The Learning Vector Quantization algorithm (or LVQ for short) is an artificial neural network algorithm that allows to select the number of training instances to be pegged and to know exactly how these instances look.

Snipaste_2023-10-04_21-38-36

The representation of an LVQ is a collection of codebook vectors. These are chosen randomly at the beginning and are suitable to best summarize the training dataset over multiple iterations of the learning algorithm. After learning, the codebook vectors can be used like K-Nearest Neighbors to make predictions. The most similar neighbors (best matching codebook vectors) are found by calculating the distance between each codebook vector and a new data instance. The class value or (actual value in the case of regression) of the best matching unit is then returned as a prediction.
The best results are obtained if the data is rescaled to have the same range, e.g. between 0 and 1.

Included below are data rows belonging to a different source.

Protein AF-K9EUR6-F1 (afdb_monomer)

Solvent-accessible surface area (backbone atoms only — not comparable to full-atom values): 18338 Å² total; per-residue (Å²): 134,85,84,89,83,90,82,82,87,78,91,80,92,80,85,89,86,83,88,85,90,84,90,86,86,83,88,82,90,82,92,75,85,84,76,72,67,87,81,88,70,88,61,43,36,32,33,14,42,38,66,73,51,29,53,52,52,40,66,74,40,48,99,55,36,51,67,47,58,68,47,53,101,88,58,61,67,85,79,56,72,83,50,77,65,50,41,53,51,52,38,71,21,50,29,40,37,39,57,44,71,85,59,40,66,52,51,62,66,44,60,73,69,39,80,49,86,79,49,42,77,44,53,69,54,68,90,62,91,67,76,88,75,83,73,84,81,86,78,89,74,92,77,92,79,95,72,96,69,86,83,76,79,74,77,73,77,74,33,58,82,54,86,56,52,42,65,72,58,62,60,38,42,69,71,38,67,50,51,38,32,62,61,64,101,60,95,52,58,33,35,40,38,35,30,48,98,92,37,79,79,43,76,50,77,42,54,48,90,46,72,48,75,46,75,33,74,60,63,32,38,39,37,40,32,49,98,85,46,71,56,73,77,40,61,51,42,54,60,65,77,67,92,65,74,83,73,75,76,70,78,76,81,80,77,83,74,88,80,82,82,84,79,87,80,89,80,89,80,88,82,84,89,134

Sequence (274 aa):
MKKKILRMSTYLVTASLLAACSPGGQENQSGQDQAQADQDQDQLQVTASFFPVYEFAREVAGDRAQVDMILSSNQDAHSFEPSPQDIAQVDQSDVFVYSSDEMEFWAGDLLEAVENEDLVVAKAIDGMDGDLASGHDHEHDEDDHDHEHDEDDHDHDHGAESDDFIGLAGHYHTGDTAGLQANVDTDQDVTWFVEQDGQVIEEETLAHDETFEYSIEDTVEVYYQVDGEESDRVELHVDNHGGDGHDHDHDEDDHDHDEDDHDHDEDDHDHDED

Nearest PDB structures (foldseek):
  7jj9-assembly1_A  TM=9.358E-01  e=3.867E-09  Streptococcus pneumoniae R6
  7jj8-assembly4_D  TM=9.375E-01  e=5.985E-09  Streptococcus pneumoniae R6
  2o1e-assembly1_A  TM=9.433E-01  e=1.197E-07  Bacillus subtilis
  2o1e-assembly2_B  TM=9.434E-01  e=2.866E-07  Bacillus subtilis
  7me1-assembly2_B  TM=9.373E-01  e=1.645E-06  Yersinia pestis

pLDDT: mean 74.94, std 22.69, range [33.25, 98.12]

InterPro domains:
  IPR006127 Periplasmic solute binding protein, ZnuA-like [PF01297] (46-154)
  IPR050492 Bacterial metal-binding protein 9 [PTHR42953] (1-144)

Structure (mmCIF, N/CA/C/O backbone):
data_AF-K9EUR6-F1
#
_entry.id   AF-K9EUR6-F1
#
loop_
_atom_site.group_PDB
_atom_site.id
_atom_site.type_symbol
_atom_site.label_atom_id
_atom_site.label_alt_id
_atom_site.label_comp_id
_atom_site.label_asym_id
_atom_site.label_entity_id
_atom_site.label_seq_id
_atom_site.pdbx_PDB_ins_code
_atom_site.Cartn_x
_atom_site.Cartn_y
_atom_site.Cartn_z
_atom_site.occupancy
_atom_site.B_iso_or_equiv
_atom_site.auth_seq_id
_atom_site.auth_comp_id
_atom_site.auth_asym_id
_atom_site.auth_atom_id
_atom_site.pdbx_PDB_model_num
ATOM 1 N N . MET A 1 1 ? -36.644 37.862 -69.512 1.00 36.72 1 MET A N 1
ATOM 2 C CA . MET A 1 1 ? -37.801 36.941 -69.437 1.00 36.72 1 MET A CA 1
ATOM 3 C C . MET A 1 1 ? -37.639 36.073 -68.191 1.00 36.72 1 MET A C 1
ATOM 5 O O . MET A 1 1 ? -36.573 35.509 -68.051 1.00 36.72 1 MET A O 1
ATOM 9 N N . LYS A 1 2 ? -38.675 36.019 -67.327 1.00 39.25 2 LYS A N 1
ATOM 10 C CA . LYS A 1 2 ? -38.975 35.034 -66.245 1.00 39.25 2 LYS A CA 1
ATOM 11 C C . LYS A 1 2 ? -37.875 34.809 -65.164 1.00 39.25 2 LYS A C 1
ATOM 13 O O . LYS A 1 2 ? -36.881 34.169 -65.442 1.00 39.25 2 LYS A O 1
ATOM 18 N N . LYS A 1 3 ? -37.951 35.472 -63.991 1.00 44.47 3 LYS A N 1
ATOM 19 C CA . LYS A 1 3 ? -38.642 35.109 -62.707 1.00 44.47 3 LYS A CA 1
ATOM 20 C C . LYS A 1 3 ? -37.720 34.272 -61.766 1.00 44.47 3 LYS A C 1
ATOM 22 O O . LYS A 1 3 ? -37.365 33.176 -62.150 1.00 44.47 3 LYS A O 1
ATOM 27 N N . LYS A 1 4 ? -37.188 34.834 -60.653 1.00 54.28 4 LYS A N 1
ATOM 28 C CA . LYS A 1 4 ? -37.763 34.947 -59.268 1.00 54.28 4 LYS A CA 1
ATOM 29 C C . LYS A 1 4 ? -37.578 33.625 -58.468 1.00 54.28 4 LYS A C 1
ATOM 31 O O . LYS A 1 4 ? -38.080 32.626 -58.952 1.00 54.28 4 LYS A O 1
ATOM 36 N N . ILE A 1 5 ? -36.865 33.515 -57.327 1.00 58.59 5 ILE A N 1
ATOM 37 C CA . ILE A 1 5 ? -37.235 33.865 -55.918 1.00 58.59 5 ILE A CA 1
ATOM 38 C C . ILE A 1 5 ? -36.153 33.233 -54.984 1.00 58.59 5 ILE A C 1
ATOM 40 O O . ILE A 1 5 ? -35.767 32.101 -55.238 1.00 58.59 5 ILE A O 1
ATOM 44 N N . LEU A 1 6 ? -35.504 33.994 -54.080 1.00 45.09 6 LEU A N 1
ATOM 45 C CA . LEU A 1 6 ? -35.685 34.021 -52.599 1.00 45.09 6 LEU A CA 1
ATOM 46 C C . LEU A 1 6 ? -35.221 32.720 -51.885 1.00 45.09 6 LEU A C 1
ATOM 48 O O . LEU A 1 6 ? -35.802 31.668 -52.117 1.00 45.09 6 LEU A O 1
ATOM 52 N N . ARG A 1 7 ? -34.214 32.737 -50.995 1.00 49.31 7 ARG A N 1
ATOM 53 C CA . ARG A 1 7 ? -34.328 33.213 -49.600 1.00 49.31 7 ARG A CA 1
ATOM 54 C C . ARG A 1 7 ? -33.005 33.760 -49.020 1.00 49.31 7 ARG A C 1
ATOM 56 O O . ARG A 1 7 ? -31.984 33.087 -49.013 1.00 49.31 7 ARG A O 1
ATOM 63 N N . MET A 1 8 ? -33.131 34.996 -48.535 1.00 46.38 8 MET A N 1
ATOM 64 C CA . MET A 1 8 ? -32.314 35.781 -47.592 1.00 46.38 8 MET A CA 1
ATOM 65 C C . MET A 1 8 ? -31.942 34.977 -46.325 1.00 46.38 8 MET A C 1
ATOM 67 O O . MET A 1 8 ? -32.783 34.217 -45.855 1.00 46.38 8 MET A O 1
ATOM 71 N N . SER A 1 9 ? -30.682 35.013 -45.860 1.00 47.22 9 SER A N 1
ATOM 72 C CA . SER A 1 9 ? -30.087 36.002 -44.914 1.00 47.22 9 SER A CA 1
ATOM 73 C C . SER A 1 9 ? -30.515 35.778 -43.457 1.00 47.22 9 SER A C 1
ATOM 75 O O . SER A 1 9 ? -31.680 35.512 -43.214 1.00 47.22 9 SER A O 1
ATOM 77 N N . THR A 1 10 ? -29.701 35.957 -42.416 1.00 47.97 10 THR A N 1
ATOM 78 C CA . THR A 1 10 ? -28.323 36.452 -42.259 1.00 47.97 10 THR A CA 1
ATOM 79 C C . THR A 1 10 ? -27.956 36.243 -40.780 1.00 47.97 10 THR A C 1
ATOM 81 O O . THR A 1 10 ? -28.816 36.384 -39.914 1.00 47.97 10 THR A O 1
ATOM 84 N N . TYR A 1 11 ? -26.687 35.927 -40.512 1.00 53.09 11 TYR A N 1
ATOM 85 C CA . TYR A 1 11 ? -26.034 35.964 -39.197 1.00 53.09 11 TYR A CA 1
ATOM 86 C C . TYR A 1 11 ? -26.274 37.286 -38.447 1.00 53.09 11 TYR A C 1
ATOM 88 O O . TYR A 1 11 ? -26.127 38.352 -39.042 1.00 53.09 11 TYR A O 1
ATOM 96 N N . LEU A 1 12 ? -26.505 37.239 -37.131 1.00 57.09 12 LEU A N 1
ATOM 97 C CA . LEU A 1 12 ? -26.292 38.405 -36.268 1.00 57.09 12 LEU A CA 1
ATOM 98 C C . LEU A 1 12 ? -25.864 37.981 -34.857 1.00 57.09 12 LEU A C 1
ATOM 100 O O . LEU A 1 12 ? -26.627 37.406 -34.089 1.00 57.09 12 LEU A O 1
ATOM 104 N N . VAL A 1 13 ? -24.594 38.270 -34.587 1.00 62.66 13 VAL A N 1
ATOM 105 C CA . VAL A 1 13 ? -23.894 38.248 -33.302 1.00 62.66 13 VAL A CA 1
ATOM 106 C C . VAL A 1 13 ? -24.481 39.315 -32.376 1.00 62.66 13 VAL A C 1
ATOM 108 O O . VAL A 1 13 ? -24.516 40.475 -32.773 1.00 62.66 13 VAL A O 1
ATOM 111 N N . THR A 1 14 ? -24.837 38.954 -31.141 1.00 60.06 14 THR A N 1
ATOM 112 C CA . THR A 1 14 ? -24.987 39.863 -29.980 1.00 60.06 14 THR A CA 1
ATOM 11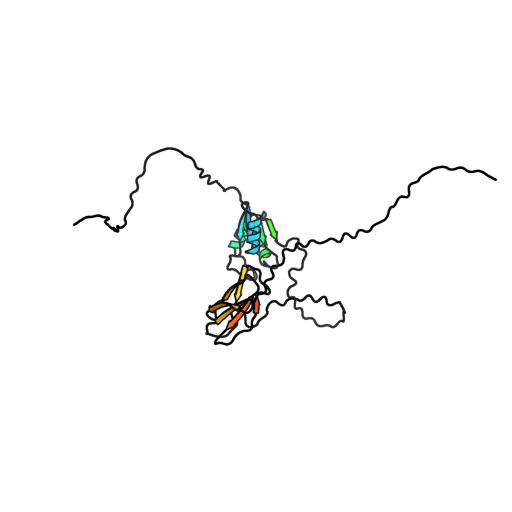3 C C . THR A 1 14 ? -24.874 39.009 -28.708 1.00 60.06 14 THR A C 1
ATOM 115 O O . THR A 1 14 ? -25.688 38.112 -28.523 1.00 60.06 14 THR A O 1
ATOM 118 N N . ALA A 1 15 ? -23.777 39.049 -27.948 1.00 54.16 15 ALA A N 1
ATOM 119 C CA . ALA A 1 15 ? -23.369 40.086 -26.990 1.00 54.16 15 ALA A CA 1
ATOM 120 C C . ALA A 1 15 ? -24.234 40.110 -25.711 1.00 54.16 15 ALA A C 1
ATOM 122 O O . ALA A 1 15 ? -25.386 40.532 -25.719 1.00 54.16 15 ALA A O 1
ATOM 123 N N . SER A 1 16 ? -23.591 39.638 -24.643 1.00 57.16 16 SER A N 1
ATOM 124 C CA . SER A 1 16 ? -23.902 39.616 -23.213 1.00 57.16 16 SER A CA 1
ATOM 125 C C . SER A 1 16 ? -24.654 40.832 -22.648 1.00 57.16 16 SER A C 1
ATOM 127 O O . SER A 1 16 ? -24.428 41.950 -23.106 1.00 57.16 16 SER A O 1
ATOM 129 N N . LEU A 1 17 ? -25.416 40.626 -21.558 1.00 53.28 17 LEU A N 1
ATOM 130 C CA . LEU A 1 17 ? -25.188 41.210 -20.212 1.00 53.28 17 LEU A CA 1
ATOM 131 C C . LEU A 1 17 ? -26.458 41.179 -19.315 1.00 53.28 17 LEU A C 1
ATOM 133 O O . LEU A 1 17 ? -27.506 41.689 -19.689 1.00 53.28 17 LEU A O 1
ATOM 137 N N . LEU A 1 18 ? -26.254 40.677 -18.087 1.00 51.50 18 LEU A N 1
ATOM 138 C CA . LEU A 1 18 ? -26.741 41.174 -16.780 1.00 51.50 18 LEU A CA 1
ATOM 139 C C . LEU A 1 18 ? -28.238 41.094 -16.378 1.00 51.50 18 LEU A C 1
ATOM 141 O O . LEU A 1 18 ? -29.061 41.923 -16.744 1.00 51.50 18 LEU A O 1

If you find that KNN provides good results on your dataset, try using LVQ to reduce the memory requirements for storing the entire training dataset.

Support Vector Machines (SVM)

Support Vector Machines are probably one of the most popular and talked about machine learning algorithms.

Hyperplanes are lines that divide the space of input variables.

In SVM, a hyperplane is chosen to best separate the points in the space of input variables by their class (class 0 or class 1). In two dimensions, you can visualize this as a line, assuming that all of our input points can be completely separated by this line.The SVM learning algorithm finds the coefficients that lead to the best separation of classes by hyperplanes.

Snipaste_2023-10-04_21-41-50

The distance between the **hyperplane and the nearest data point is called the margin.
The best or optimal hyperplane that can separate these two classes is the line with the largest margin. **

Only these points are relevant for defining hyperplanes and constructing classifiers. These points are called support vectors. They support or define the hyperplane. In practice, optimization algorithms are used to find the value of the coefficient that maximizes the margins.